Sriram, also known as Sri Ram, came to New York from Kanpur, India, where he did his undergraduate studies at the Indian Institute of Technology. His fields of study there were computer science and technology. Not surprisingly, therefore, Sriram feels at ease with computers and computations, but you would be mistaken if you classified Sriram as just your regular computer wiz.

Sriram’s interests and skills are broad. They range from computational biology to experimental microbiology, by way of electronics and optics. During his stay in our laboratory, Sriram participated in several projects. Some of them had a playful quality to them, such as the building of a microfluidic sorter for tiny translucent worms. Others were less playful, like the study of cooperation in synthetic communities of yeast. The main topic of his thesis, however, was a serious piece of engineering.
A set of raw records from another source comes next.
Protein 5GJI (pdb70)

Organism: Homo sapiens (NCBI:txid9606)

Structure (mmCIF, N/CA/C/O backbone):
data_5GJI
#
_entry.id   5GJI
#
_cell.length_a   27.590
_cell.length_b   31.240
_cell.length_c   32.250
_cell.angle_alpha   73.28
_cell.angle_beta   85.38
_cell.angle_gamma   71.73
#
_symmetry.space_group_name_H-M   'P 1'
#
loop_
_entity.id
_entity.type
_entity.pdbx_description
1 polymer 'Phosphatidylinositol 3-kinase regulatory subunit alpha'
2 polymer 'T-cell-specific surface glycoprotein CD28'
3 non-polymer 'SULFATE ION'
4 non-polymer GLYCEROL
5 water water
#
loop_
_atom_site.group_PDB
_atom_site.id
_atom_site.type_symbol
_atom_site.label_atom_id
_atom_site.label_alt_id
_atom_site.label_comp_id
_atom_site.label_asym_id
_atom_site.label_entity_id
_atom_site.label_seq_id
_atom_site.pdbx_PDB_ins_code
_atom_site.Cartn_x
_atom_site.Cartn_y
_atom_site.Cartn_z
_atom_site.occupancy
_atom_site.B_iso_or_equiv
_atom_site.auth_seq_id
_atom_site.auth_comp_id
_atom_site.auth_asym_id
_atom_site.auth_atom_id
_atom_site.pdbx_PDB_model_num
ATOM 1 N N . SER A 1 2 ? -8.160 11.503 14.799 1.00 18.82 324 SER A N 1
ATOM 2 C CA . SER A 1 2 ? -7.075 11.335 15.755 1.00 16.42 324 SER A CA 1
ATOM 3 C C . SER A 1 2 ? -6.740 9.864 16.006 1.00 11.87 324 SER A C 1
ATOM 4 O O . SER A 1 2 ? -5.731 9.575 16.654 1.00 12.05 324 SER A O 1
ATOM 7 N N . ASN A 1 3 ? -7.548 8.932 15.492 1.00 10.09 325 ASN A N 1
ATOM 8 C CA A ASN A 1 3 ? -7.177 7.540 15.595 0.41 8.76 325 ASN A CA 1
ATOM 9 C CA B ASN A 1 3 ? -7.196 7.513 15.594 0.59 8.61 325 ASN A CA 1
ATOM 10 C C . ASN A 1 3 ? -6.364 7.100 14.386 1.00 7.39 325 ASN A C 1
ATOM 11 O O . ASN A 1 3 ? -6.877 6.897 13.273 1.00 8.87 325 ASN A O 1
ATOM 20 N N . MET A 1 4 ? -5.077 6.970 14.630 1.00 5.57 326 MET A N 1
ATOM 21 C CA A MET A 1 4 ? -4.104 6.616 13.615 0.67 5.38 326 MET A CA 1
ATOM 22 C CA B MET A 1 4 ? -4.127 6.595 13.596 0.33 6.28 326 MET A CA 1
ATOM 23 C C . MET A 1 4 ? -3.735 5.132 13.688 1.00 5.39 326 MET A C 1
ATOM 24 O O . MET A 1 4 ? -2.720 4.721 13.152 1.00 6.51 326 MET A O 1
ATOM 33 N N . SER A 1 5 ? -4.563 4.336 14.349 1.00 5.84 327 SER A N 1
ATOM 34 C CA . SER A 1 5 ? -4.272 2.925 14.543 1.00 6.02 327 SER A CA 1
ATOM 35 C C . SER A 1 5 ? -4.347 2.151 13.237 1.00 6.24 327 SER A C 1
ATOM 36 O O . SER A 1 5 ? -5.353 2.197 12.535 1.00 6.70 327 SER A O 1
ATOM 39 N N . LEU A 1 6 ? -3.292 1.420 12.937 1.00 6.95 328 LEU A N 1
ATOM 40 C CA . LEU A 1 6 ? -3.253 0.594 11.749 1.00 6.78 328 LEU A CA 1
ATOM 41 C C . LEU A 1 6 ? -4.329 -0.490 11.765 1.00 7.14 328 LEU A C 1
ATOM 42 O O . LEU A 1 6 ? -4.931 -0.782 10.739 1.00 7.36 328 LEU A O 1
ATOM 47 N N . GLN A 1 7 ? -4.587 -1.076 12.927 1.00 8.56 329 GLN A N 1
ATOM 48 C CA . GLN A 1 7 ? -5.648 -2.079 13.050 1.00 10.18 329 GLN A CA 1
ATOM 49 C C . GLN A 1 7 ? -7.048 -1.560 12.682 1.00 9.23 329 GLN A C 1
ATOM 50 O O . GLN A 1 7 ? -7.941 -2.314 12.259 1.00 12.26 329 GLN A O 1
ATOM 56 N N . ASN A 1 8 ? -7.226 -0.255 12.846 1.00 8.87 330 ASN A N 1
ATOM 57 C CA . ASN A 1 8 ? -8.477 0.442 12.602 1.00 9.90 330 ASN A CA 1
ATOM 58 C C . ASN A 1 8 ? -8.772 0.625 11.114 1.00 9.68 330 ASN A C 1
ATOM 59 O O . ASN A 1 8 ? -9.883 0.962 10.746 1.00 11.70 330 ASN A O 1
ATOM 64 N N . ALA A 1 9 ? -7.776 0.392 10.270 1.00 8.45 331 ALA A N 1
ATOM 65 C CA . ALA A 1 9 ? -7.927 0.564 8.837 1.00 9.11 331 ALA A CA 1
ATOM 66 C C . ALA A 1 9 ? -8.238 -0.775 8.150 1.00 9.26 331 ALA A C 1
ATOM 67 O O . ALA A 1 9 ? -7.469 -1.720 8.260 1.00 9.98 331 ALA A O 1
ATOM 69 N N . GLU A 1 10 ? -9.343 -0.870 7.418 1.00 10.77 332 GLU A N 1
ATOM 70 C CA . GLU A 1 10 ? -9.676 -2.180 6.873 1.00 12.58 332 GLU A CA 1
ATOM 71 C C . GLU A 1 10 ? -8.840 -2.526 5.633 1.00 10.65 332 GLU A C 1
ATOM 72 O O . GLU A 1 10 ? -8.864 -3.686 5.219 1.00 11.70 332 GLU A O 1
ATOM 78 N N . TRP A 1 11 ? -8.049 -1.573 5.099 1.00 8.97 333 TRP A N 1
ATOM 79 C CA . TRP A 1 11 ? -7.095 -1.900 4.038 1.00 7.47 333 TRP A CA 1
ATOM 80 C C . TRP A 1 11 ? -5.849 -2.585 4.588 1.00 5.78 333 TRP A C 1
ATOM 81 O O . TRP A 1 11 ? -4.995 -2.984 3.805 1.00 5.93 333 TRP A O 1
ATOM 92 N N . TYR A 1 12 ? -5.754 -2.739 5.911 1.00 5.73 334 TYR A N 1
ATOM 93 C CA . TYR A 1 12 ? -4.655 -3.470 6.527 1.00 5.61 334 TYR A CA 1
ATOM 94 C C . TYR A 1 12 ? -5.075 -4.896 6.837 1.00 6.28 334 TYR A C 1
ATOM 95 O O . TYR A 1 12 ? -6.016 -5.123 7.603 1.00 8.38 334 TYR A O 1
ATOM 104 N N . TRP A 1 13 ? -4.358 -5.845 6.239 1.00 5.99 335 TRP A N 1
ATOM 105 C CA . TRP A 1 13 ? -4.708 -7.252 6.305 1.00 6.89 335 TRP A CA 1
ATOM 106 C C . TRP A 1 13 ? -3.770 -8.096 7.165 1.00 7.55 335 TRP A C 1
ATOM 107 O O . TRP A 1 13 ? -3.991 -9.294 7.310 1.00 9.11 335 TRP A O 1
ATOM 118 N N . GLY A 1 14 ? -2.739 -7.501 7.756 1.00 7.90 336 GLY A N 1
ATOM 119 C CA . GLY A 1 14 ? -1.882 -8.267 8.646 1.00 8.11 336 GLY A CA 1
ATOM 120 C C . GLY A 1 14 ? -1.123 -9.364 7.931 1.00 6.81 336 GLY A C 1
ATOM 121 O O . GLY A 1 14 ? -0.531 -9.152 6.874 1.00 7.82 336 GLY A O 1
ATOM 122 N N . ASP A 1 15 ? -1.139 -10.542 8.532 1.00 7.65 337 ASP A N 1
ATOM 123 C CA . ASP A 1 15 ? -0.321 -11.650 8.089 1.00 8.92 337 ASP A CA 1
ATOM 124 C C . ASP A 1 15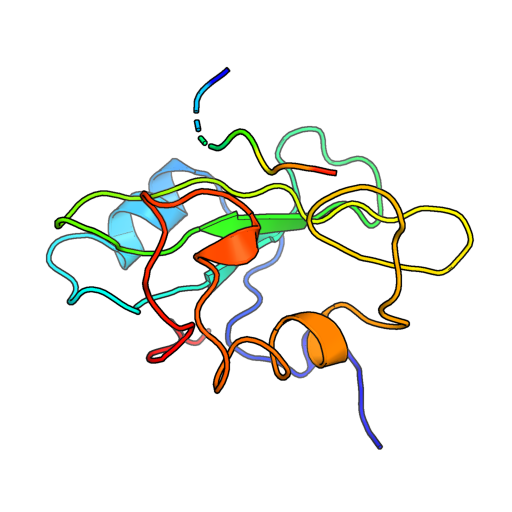 ? -1.037 -12.447 7.008 1.00 8.72 337 ASP A C 1
ATOM 125 O O . ASP A 1 15 ? -1.524 -13.555 7.245 1.00 10.87 337 ASP A O 1
ATOM 130 N N . ILE A 1 16 ? -1.123 -11.854 5.819 1.00 7.81 338 ILE A N 1
ATOM 131 C CA . ILE A 1 16 ? -1.535 -12.571 4.622 1.00 7.48 338 ILE A CA 1
ATOM 132 C C . ILE A 1 16 ? -0.371 -12.603 3.656 1.00 7.19 338 ILE A C 1
ATOM 133 O O . ILE A 1 16 ? 0.551 -11.785 3.730 1.00 7.90 338 ILE A O 1
ATOM 138 N N . SER A 1 17 ? -0.416 -13.567 2.749 1.00 7.39 339 SER A N 1
ATOM 139 C CA . SER A 1 17 ? 0.658 -13.793 1.807 1.00 7.88 339 SER A CA 1
ATOM 140 C C . SER A 1 17 ? 0.542 -12.923 0.561 1.00 7.42 339 SER A C 1
ATOM 141 O O . SER A 1 17 ? -0.511 -12.374 0.251 1.00 6.72 339 SER A O 1
ATOM 144 N N . ARG A 1 18 ? 1.634 -12.856 -0.185 1.00 8.60 340 ARG A N 1
ATOM 145 C CA . ARG A 1 18 ? 1.610 -12.252 -1.504 1.00 8.39 340 ARG A CA 1
ATOM 146 C C . ARG A 1 18 ? 0.536 -12.914 -2.396 1.00 8.05 340 ARG A C 1
ATOM 147 O O . ARG A 1 18 ? -0.155 -12.226 -3.157 1.00 8.18 340 ARG A O 1
ATOM 155 N N . GLU A 1 19 ? 0.388 -14.237 -2.314 1.00 8.64 341 GLU A N 1
ATOM 156 C CA . GLU A 1 19 ? -0.651 -14.930 -3.089 1.00 8.78 341 GLU A CA 1
ATOM 157 C C . GLU A 1 19 ? -2.061 -14.484 -2.707 1.00 7.65 341 GLU A C 1
ATOM 158 O O . GLU A 1 19 ? -2.914 -14.282 -3.582 1.00 7.56 341 GLU A O 1
ATOM 164 N N . GLU A 1 20 ? -2.308 -14.317 -1.413 1.00 7.00 342 GLU A N 1
ATOM 165 C CA . GLU A 1 20 ? -3.589 -13.802 -0.984 1.00 6.49 342 GLU A CA 1
ATOM 166 C C . GLU A 1 20 ? -3.808 -12.378 -1.500 1.00 6.13 342 GLU A C 1
ATOM 167 O O . GLU A 1 20 ? -4.924 -12.033 -1.878 1.00 6.43 342 GLU A O 1
ATOM 173 N N . VAL A 1 21 ? -2.760 -11.550 -1.518 1.00 5.98 343 VAL A N 1
ATOM 174 C CA . VAL A 1 21 ? -2.895 -10.215 -2.100 1.00 6.01 343 VAL A CA 1
ATOM 175 C C . VAL A 1 21 ? -3.247 -10.321 -3.589 1.00 6.07 343 VAL A C 1
ATOM 176 O O . VAL A 1 21 ? -4.141 -9.613 -4.073 1.00 6.27 343 VAL A O 1
ATOM 180 N N . ASN A 1 22 ? -2.576 -11.219 -4.305 1.00 6.05 344 ASN A N 1
ATOM 181 C CA . ASN A 1 22 ? -2.855 -11.368 -5.722 1.00 5.84 344 ASN A CA 1
ATOM 182 C C . ASN A 1 22 ? -4.283 -11.847 -5.967 1.00 5.34 344 ASN A C 1
ATOM 183 O O . ASN A 1 22 ? -4.918 -11.426 -6.943 1.00 6.02 344 ASN A O 1
ATOM 188 N N . GLU A 1 23 ? -4.822 -12.692 -5.089 1.00 5.24 345 GLU A N 1
ATOM 189 C CA . GLU A 1 23 ? -6.222 -13.071 -5.196 1.00 5.37 345 GLU A CA 1
ATOM 190 C C . GLU A 1 23 ? -7.128 -11.853 -5.123 1.00 5.95 345 GLU A C 1
ATOM 191 O O . GLU A 1 23 ? -8.098 -11.736 -5.883 1.00 7.01 345 GLU A O 1
ATOM 197 N N . LYS A 1 24 ? -6.843 -10.972 -4.167 1.00 5.97 346 LYS A N 1
ATOM 198 C CA . LYS A 1 24 ? -7.687 -9.809 -3.925 1.00 6.88 346 LYS A CA 1
ATOM 199 C C . LYS A 1 24 ? -7.553 -8.744 -5.005 1.00 6.56 346 LYS A C 1
ATOM 200 O O . LYS A 1 24 ? -8.502 -8.005 -5.254 1.00 8.55 346 LYS A O 1
ATOM 206 N N . LEU A 1 25 ? -6.386 -8.667 -5.644 1.00 5.50 347 LEU A N 1
ATOM 207 C CA . LEU A 1 25 ? -6.179 -7.680 -6.708 1.00 5.25 347 LEU A CA 1
ATOM 208 C C . LEU A 1 25 ? -6.542 -8.211 -8.092 1.00 5.48 347 LEU A C 1
ATOM 209 O O . LEU A 1 25 ? -6.554 -7.441 -9.053 1.00 5.27 347 LEU A O 1
ATOM 214 N N . ARG A 1 26 ? -6.830 -9.500 -8.194 1.00 6.27 348 ARG A N 1
ATOM 215 C CA . ARG A 1 26 ? -7.191 -10.098 -9.465 1.00 6.63 348 ARG A CA 1
ATOM 216 C C . ARG A 1 26 ? -8.360 -9.345 -10.103 1.00 6.50 348 ARG A C 1
ATOM 217 O O . ARG A 1 26 ? -9.390 -9.114 -9.471 1.00 6.75 348 ARG A O 1
ATOM 225 N N . ASP A 1 27 ? -8.170 -8.954 -11.363 1.00 6.60 349 ASP A N 1
ATOM 226 C CA . ASP A 1 27 ? -9.184 -8.280 -12.164 1.00 8.06 349 ASP A CA 1
ATOM 227 C C . ASP A 1 27 ? -9.650 -6.929 -11.599 1.00 7.34 349 ASP A C 1
ATOM 228 O O . ASP A 1 27 ? -10.713 -6.450 -11.980 1.00 9.94 349 ASP A O 1
ATOM 233 N N . THR A 1 28 ? -8.834 -6.285 -10.773 1.00 5.53 350 THR A N 1
ATOM 234 C CA . THR A 1 28 ? -9.232 -5.001 -10.185 1.00 5.10 350 THR A CA 1
ATOM 235 C C . THR A 1 28 ? -8.752 -3.787 -10.978 1.00 4.79 350 THR A C 1
ATOM 236 O O . THR A 1 28 ? -7.784 -3.837 -11.741 1.00 4.89 350 THR A O 1
ATOM 240 N N . ALA A 1 29 ? -9.460 -2.685 -10.765 1.00 5.15 351 ALA A N 1
ATOM 241 C CA . ALA A 1 29 ? -9.145 -1.415 -11.399 1.00 5.04 351 ALA A CA 1
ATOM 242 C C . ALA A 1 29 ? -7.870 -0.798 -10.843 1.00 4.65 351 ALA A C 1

Motivated by the problem of understanding mutator strains in bacteria, Sriram built a novel apparatus to precisely measure the growth rate of bacteria over long periods of time. He can now follow bacterial growth over weeks by measuring their generation times every hour with a precision of tens of seconds. To give you an idea of this performance, let me transpose it onto the human time frame: This would roughly correspond to measuring the average lifespan of all human beings every year, over 2,000 years, with a precision of one month. Of course, feeding and babysitting bacteria is much, much easier — although Sriram still spent many days doing this in a 100-degree environmental room.

Sriram has other passions apart from science: In particular, he loves trains. Maybe when riding them in his beautiful native India he learned the lesson that he implemented so well in his experimental set-up: Speed and “high throughput” may be important, but precision and reliability are even more crucial.